Crying Wolf: Demagoguing About Discrimination

Yesterday, by a vote of 5-to-4, the Supreme Court actually enforced the 180-day statute of limitations contained in Title VII of the Civil Rights Act, dismissing an employee’s claim that she had been subject to sex discrimination years earlier that affected her pay.

For enforcing the plain language of the statute, the justices in the majority were denounced by the dissent, which speculated that they were “indifferent to the insidious way in which women can be victims of pay discrimination.”

Press accounts about the decision in Ledbetter v. Goodyear Tire and Rubber Co. have uncritically reported this allegation, without even noting that the majority didn’t prevent the plaintiff from obtaining relief: Her inept lawyers and the plain language of the statute under which she sued did.

The majority pointed out that the plaintiff could just as easily have sued under the Equal Pay Act, which specifically bans sex discrimination in pay, and has a longer statute of limitations — and broader definition of discrimination — than the statutory provision that the plaintiff sued under. If she had done that, she probably would have won her lawsuit. But she didn’t do that. Instead, she just sued under Title VII, alleging intentional discrimination.

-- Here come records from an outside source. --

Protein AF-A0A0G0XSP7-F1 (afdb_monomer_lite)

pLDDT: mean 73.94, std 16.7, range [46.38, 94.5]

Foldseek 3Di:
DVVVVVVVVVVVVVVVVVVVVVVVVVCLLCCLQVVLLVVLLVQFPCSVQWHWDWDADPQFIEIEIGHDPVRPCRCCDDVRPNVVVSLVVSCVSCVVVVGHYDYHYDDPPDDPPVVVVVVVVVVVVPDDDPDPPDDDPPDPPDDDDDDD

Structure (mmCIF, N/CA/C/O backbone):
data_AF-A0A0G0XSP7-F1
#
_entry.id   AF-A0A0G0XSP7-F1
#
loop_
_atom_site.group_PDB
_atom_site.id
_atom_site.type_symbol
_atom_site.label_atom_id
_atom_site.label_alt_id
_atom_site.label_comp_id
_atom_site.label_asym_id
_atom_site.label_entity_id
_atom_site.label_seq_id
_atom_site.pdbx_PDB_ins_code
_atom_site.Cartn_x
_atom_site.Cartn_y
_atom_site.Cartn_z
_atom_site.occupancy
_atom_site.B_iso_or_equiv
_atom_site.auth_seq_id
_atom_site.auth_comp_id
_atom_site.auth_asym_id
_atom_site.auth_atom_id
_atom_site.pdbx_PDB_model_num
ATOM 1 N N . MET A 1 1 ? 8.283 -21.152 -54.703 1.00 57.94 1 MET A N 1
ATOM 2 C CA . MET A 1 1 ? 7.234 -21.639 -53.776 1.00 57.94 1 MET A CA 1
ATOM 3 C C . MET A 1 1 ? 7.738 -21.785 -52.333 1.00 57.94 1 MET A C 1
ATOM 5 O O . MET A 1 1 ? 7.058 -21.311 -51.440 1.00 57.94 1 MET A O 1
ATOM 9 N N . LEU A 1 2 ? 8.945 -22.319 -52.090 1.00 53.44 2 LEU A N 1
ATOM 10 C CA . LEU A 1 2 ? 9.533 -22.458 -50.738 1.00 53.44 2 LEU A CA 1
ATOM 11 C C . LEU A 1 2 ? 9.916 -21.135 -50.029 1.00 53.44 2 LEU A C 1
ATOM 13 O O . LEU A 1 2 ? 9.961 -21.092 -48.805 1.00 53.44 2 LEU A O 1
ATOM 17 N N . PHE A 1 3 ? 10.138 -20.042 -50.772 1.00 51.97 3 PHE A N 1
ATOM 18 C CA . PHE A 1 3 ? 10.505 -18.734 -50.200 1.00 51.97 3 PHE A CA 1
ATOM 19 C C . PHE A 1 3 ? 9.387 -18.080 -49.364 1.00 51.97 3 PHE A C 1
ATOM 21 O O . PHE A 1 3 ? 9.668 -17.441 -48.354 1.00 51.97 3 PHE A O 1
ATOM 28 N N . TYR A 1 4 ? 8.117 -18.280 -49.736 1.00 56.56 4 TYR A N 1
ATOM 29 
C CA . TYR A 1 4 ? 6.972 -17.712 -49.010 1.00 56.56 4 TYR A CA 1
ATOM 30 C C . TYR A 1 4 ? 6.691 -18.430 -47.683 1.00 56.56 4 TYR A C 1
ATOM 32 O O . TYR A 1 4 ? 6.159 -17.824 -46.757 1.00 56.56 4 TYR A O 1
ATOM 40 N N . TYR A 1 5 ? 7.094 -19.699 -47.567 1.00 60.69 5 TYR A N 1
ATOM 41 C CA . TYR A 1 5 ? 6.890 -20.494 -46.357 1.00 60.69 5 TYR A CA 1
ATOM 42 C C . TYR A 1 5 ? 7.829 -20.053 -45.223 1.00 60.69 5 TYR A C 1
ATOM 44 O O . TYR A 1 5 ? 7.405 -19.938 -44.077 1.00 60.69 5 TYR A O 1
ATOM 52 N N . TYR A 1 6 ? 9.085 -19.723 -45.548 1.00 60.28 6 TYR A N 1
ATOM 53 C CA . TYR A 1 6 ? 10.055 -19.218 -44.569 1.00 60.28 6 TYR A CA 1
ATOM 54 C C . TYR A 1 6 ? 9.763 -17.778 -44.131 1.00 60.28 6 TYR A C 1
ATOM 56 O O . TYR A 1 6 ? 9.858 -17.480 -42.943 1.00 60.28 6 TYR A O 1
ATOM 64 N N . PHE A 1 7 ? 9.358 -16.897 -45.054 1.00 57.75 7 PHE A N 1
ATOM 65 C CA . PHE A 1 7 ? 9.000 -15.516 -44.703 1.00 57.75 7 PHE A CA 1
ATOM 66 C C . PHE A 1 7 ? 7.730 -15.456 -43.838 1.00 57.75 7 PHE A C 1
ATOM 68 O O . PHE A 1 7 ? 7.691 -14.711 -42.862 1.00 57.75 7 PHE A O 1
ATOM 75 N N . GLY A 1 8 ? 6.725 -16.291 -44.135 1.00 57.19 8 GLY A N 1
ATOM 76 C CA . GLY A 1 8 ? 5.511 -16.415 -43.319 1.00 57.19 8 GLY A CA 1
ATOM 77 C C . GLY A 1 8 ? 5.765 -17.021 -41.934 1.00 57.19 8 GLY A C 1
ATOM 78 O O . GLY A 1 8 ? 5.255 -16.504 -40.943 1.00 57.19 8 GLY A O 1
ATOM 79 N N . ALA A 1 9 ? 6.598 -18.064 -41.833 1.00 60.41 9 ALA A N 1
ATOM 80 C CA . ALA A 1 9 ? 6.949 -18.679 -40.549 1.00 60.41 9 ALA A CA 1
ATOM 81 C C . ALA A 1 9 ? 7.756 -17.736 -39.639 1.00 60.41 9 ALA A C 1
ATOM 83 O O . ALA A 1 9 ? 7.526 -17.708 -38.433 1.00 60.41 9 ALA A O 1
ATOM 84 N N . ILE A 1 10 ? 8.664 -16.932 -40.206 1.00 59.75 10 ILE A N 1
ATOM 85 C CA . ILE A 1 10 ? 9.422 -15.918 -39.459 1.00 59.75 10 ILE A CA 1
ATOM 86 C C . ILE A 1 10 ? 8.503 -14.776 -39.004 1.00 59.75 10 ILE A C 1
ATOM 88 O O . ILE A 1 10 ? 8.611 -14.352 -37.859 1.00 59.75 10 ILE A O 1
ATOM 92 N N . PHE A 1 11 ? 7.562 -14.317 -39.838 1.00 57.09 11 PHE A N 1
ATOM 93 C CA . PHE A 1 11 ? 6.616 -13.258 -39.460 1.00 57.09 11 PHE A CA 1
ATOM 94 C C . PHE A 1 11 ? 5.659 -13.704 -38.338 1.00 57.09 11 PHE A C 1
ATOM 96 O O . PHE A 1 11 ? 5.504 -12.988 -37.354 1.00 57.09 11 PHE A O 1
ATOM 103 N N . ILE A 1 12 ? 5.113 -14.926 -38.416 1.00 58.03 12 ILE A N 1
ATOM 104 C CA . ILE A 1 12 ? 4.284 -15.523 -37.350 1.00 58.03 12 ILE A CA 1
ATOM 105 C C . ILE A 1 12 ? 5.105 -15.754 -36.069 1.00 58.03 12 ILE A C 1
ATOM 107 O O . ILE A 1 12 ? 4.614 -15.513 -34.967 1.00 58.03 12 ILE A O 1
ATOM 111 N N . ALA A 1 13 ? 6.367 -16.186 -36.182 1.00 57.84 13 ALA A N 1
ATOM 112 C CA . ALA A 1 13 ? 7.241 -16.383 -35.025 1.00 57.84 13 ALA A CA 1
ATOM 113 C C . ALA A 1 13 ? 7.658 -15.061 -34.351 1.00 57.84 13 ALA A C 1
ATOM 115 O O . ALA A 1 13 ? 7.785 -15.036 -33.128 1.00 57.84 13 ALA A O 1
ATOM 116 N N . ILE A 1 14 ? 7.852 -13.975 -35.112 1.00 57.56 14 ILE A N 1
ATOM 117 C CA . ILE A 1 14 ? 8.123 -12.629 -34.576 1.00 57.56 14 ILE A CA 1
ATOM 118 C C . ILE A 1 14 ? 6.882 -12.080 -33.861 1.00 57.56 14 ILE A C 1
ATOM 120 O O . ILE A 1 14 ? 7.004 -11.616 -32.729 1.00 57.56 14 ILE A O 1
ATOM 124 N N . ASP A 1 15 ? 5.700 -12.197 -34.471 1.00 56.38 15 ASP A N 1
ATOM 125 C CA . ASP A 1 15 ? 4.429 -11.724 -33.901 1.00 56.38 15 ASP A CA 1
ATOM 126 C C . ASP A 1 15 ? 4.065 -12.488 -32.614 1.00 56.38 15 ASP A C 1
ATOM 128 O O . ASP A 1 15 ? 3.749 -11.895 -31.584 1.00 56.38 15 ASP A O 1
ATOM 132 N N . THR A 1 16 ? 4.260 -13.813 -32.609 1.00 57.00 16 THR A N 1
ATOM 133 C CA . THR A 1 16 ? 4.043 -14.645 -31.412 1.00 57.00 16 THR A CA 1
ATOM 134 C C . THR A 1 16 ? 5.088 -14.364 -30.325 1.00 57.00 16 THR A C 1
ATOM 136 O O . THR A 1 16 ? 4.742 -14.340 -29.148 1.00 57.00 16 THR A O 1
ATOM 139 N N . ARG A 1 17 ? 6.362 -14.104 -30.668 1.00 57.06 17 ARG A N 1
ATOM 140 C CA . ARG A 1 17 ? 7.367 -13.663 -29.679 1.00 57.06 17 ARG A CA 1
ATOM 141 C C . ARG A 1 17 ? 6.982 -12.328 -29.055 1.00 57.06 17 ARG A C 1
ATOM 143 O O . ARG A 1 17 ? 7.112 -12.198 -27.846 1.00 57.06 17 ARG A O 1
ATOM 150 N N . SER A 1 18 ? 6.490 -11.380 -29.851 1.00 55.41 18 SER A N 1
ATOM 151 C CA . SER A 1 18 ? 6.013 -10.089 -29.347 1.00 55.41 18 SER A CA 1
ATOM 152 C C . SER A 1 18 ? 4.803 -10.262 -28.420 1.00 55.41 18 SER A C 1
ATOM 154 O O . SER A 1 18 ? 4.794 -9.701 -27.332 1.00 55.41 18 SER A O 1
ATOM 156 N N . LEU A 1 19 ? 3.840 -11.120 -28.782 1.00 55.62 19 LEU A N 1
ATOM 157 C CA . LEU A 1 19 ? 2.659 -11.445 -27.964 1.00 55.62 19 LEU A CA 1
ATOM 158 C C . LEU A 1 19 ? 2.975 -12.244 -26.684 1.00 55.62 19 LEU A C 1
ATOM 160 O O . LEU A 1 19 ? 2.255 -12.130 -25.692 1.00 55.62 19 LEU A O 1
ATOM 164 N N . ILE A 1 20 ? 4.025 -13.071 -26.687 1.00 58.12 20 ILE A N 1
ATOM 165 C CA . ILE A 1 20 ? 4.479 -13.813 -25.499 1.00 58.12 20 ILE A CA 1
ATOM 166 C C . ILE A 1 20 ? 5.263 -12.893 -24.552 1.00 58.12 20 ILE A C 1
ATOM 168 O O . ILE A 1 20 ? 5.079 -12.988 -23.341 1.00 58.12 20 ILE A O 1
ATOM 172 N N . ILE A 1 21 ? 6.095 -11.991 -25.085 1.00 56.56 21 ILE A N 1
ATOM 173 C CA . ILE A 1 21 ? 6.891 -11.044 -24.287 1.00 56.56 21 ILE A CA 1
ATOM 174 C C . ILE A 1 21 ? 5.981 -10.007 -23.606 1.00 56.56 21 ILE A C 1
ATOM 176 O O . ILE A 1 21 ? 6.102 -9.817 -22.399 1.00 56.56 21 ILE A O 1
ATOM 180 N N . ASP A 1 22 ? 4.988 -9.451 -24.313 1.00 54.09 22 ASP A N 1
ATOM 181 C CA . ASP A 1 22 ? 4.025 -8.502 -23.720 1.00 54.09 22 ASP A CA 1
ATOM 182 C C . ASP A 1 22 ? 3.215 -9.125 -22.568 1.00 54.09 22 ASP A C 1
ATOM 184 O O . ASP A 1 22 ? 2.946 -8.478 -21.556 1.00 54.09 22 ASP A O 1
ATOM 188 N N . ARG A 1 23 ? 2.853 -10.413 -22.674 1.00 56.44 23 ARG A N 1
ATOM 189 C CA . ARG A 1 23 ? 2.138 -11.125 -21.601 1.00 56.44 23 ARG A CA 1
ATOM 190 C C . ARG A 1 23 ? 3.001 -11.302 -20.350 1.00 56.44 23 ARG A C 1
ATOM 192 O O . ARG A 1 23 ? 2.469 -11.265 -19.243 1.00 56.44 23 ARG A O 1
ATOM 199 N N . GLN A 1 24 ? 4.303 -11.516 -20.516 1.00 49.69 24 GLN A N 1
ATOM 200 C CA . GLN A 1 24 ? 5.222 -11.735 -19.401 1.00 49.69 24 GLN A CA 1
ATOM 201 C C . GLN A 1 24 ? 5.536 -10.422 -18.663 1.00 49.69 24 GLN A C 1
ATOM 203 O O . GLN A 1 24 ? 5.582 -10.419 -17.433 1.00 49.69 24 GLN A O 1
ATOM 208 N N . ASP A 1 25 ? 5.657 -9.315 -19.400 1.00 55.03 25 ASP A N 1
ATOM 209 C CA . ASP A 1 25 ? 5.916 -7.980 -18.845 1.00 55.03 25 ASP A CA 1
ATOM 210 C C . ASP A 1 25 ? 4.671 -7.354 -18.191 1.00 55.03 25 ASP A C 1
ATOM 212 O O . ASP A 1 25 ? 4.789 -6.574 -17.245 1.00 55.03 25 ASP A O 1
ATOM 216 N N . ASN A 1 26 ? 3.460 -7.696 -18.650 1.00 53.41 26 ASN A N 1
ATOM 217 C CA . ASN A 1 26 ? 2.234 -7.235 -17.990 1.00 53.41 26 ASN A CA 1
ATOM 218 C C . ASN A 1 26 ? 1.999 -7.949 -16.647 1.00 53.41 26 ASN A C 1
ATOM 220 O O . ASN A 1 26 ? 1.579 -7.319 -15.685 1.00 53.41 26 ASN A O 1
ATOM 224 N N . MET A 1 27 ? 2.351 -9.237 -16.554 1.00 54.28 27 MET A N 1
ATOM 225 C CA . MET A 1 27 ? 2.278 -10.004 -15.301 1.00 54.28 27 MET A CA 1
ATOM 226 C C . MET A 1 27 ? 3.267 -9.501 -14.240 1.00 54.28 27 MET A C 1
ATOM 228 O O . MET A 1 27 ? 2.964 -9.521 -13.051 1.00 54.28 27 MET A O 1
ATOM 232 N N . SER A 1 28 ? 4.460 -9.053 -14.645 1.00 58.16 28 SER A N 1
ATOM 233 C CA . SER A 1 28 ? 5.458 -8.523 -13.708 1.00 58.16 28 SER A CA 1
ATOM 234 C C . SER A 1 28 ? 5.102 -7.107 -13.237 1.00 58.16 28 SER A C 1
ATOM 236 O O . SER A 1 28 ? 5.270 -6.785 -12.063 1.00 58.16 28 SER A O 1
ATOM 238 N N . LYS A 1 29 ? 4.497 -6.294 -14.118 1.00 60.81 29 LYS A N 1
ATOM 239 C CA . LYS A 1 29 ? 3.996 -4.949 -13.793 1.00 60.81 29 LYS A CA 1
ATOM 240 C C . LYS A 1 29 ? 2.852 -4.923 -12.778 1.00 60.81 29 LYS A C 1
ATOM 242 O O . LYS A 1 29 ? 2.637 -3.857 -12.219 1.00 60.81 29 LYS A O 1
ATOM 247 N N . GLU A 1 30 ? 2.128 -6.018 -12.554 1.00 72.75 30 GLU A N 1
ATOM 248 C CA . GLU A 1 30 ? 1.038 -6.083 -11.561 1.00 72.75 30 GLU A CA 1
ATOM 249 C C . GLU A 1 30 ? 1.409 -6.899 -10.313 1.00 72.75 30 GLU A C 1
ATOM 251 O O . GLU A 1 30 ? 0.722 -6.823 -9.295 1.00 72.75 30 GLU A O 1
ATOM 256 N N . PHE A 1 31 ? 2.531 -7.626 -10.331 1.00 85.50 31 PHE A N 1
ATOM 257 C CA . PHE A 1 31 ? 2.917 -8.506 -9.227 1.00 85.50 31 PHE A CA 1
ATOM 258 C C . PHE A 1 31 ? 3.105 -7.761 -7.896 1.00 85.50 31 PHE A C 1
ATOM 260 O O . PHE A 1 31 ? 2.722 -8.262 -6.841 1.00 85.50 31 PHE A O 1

The press, such as the Washington Post, didn’t report that at all. Instead, they promote the dissent’s spin that the majority was sexist, consisting of the same five justices who earlier allowed the federal government to prohibit partial birth abortions — for which they were derided by the same dissenters for supposedly harboring “ancient notions about women’s place in the family and under the Constitution.” (Ancient notions apparently shared by most contemporary women, whom polls show support bans on partial birth abortion).

The Post also uncritically, and inaccurately, repeats the dissent’s claim that the majority’s decision “would apply to those alleging discrimination based on race.”

But intentional racial discrimination is banned not just by Title VII, but also by another statute, 42 U.S.C. 1981, which has a much longer statute of limitations (four years versus 180 days) than Title VII.

So racial minorities can also sue for pay discrimination even after 180 days have passed, unless the discrimination they allege was unintentional. (Title VII, unlike 42 U.S.C. 1981, bans not only intentional discrimination, which is what ordinary people view as discrimination, but also certain race-neutral employment criteria that inadvertently exclude many more minorities than whites, such as an employer requiring a high-school diploma in an area where few minorities have them but most whites do. The plaintiff in Ledbetter alleged only intentional discrimination).

By contrast, the dissent’s argument that a discrimination plaintiff can sue based on each paycheck she receives, if her current paycheck was somehow affected by discrimination in the distant past, would allow plaintiffs to sue based on discrimination that occurred decades before, even if the employer is innocent, the alleged discriminators have all died, and the employer no longer has access to any evidence that could vindicate it.

That is fundamentally unfair, and at odds with the whole purpose of having a statute of limitations. As employment law expert Ross Runkel has noted, the dissent’s position is at odds with the Supreme Court’s past precedents, which predictably led to the dismissal of the plaintiff’s lawsuit. And as Professor David Bernstein notes, the dissent’s argument is at odds with the way Title VII was designed by its framers.